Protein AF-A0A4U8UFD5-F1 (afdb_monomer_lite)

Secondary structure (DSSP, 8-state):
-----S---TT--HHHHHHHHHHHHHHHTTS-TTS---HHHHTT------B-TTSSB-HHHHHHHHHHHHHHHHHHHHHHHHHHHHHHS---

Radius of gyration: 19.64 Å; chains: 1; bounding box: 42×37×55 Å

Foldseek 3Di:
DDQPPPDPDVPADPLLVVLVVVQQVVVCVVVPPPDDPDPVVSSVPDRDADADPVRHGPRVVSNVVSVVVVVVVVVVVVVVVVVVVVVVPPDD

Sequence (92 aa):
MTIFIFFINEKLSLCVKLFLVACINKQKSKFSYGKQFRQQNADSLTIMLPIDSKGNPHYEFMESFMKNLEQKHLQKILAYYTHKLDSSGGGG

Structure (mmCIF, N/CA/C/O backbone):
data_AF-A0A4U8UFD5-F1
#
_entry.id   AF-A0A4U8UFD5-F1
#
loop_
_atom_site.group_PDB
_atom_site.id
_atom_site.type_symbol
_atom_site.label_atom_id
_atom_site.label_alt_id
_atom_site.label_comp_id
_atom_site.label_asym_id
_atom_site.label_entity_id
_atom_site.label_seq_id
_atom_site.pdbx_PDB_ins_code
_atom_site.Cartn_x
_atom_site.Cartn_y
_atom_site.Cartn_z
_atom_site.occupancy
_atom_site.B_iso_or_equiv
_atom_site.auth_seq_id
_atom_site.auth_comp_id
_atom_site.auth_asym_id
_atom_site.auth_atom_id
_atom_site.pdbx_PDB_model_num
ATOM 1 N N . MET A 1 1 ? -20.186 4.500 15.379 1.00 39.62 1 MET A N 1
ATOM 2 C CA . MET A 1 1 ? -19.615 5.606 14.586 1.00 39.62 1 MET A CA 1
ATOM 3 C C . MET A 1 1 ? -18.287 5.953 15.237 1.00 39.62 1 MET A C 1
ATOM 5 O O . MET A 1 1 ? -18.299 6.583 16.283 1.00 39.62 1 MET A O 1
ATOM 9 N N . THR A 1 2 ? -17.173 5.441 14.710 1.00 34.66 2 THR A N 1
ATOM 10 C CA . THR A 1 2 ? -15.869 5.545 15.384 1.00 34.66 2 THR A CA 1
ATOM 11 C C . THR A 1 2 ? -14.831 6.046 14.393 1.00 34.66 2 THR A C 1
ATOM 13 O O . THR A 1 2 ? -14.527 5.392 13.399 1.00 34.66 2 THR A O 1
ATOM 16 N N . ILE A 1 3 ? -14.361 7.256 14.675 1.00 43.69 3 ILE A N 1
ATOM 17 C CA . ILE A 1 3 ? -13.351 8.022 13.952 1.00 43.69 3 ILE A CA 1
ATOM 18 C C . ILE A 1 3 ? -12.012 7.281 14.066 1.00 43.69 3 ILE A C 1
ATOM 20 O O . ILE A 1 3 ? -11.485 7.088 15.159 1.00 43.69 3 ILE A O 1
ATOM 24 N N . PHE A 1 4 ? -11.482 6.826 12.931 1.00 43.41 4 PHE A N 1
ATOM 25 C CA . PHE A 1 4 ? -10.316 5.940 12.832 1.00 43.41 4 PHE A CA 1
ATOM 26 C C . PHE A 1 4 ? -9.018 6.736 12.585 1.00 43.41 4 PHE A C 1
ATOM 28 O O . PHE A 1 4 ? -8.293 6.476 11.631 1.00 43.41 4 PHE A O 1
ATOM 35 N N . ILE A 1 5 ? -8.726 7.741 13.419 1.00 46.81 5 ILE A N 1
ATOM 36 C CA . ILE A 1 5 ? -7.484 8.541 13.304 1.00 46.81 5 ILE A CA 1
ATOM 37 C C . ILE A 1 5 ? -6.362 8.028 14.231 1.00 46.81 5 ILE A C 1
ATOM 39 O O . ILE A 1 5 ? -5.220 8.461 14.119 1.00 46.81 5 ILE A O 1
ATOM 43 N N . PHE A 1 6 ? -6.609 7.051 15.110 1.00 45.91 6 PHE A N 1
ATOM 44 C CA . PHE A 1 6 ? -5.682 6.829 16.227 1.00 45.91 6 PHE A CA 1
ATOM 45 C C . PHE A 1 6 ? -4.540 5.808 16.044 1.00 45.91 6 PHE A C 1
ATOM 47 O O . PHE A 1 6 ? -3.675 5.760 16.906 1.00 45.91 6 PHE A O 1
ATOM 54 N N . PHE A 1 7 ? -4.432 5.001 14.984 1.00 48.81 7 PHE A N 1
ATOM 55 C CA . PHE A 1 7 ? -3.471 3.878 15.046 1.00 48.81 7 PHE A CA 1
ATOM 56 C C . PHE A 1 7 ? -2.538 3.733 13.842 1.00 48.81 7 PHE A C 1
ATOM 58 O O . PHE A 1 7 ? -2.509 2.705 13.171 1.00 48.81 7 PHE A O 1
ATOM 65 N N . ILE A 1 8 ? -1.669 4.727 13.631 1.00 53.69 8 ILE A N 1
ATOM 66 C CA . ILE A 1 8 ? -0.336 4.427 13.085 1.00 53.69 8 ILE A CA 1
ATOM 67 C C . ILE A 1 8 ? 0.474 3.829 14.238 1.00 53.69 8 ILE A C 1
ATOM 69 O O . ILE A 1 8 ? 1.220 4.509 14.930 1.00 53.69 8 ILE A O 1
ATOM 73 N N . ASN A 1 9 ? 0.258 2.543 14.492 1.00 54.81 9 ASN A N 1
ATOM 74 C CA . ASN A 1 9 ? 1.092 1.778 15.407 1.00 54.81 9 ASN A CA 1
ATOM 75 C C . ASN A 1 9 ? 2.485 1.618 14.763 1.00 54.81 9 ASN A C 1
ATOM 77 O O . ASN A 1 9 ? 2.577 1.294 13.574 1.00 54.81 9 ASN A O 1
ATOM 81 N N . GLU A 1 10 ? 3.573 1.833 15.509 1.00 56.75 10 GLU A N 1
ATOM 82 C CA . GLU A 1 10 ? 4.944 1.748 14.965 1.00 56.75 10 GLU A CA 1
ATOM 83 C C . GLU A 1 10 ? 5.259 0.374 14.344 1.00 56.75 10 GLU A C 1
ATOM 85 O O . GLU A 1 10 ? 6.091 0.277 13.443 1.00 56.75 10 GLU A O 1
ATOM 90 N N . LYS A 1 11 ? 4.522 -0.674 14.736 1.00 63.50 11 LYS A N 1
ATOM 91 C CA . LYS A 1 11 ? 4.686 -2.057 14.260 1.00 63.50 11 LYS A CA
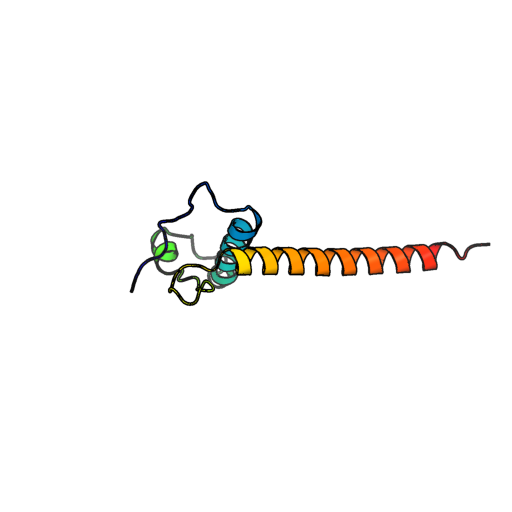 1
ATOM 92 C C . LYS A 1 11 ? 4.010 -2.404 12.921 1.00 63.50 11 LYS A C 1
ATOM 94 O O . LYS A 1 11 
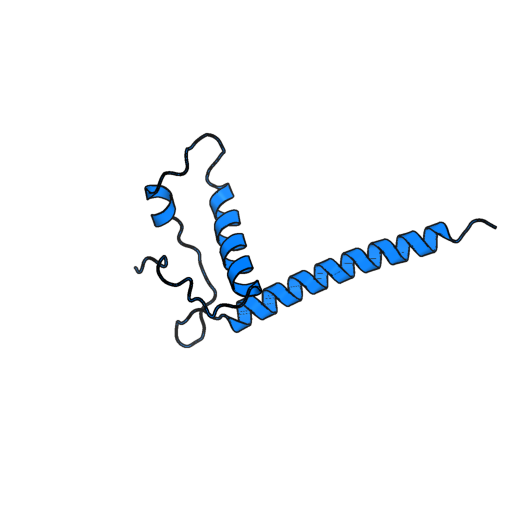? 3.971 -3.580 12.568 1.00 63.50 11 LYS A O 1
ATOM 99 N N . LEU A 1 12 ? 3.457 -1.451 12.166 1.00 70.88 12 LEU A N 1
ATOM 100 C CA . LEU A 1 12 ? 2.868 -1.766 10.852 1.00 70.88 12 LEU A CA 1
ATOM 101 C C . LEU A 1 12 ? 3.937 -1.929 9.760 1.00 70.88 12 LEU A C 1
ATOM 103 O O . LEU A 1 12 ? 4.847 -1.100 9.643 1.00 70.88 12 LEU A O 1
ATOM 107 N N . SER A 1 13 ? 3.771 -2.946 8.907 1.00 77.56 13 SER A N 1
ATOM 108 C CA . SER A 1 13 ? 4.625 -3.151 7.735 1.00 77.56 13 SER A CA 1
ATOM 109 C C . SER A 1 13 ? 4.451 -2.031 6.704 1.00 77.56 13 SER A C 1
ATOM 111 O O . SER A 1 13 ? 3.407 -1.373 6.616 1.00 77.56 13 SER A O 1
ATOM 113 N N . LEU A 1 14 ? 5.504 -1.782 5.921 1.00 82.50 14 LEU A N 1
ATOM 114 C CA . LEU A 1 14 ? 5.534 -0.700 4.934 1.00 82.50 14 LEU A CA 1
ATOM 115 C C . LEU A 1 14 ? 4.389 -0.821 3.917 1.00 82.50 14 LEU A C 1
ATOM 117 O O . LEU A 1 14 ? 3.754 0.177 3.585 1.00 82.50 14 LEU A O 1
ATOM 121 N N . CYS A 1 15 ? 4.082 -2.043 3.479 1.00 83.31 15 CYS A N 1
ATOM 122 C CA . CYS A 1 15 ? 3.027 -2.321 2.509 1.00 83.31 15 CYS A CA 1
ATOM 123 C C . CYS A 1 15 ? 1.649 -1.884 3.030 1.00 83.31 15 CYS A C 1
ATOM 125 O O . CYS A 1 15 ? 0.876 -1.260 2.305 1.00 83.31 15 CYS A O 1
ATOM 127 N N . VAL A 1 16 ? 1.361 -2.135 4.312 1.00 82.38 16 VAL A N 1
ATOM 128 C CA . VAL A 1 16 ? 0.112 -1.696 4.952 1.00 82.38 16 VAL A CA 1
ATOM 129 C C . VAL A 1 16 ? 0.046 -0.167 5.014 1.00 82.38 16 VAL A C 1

:::::

Reproduce only the lines running from the one with "ATOM 111 O O" through the final line of the listing above, both ends included.

ATOM 111 O O . SER A 1 13 ? 3.407 -1.373 6.616 1.00 77.56 13 SER A O 1
ATOM 113 N N . LEU A 1 14 ? 5.504 -1.782 5.921 1.00 82.50 14 LEU A N 1
ATOM 114 C CA . LEU A 1 14 ? 5.534 -0.700 4.934 1.00 82.50 14 LEU A CA 1
ATOM 115 C C . LEU A 1 14 ? 4.389 -0.821 3.917 1.00 82.50 14 LEU A C 1
ATOM 117 O O . LEU A 1 14 ? 3.754 0.177 3.585 1.00 82.50 14 LEU A O 1
ATOM 121 N N . CYS A 1 15 ? 4.082 -2.043 3.479 1.00 83.31 15 CYS A N 1
ATOM 122 C CA . CYS A 1 15 ? 3.027 -2.321 2.509 1.00 83.31 15 CYS A CA 1
ATOM 123 C C . CYS A 1 15 ? 1.649 -1.884 3.030 1.00 83.31 15 CYS A C 1
ATOM 125 O O . CYS A 1 15 ? 0.876 -1.260 2.305 1.00 83.31 15 CYS A O 1
ATOM 127 N N . VAL A 1 16 ? 1.361 -2.135 4.312 1.00 82.38 16 VAL A N 1
ATOM 128 C CA . VAL A 1 16 ? 0.112 -1.696 4.952 1.00 82.38 16 VAL A CA 1
ATOM 129 C C . VAL A 1 16 ? 0.046 -0.167 5.014 1.00 82.38 16 VAL A C 1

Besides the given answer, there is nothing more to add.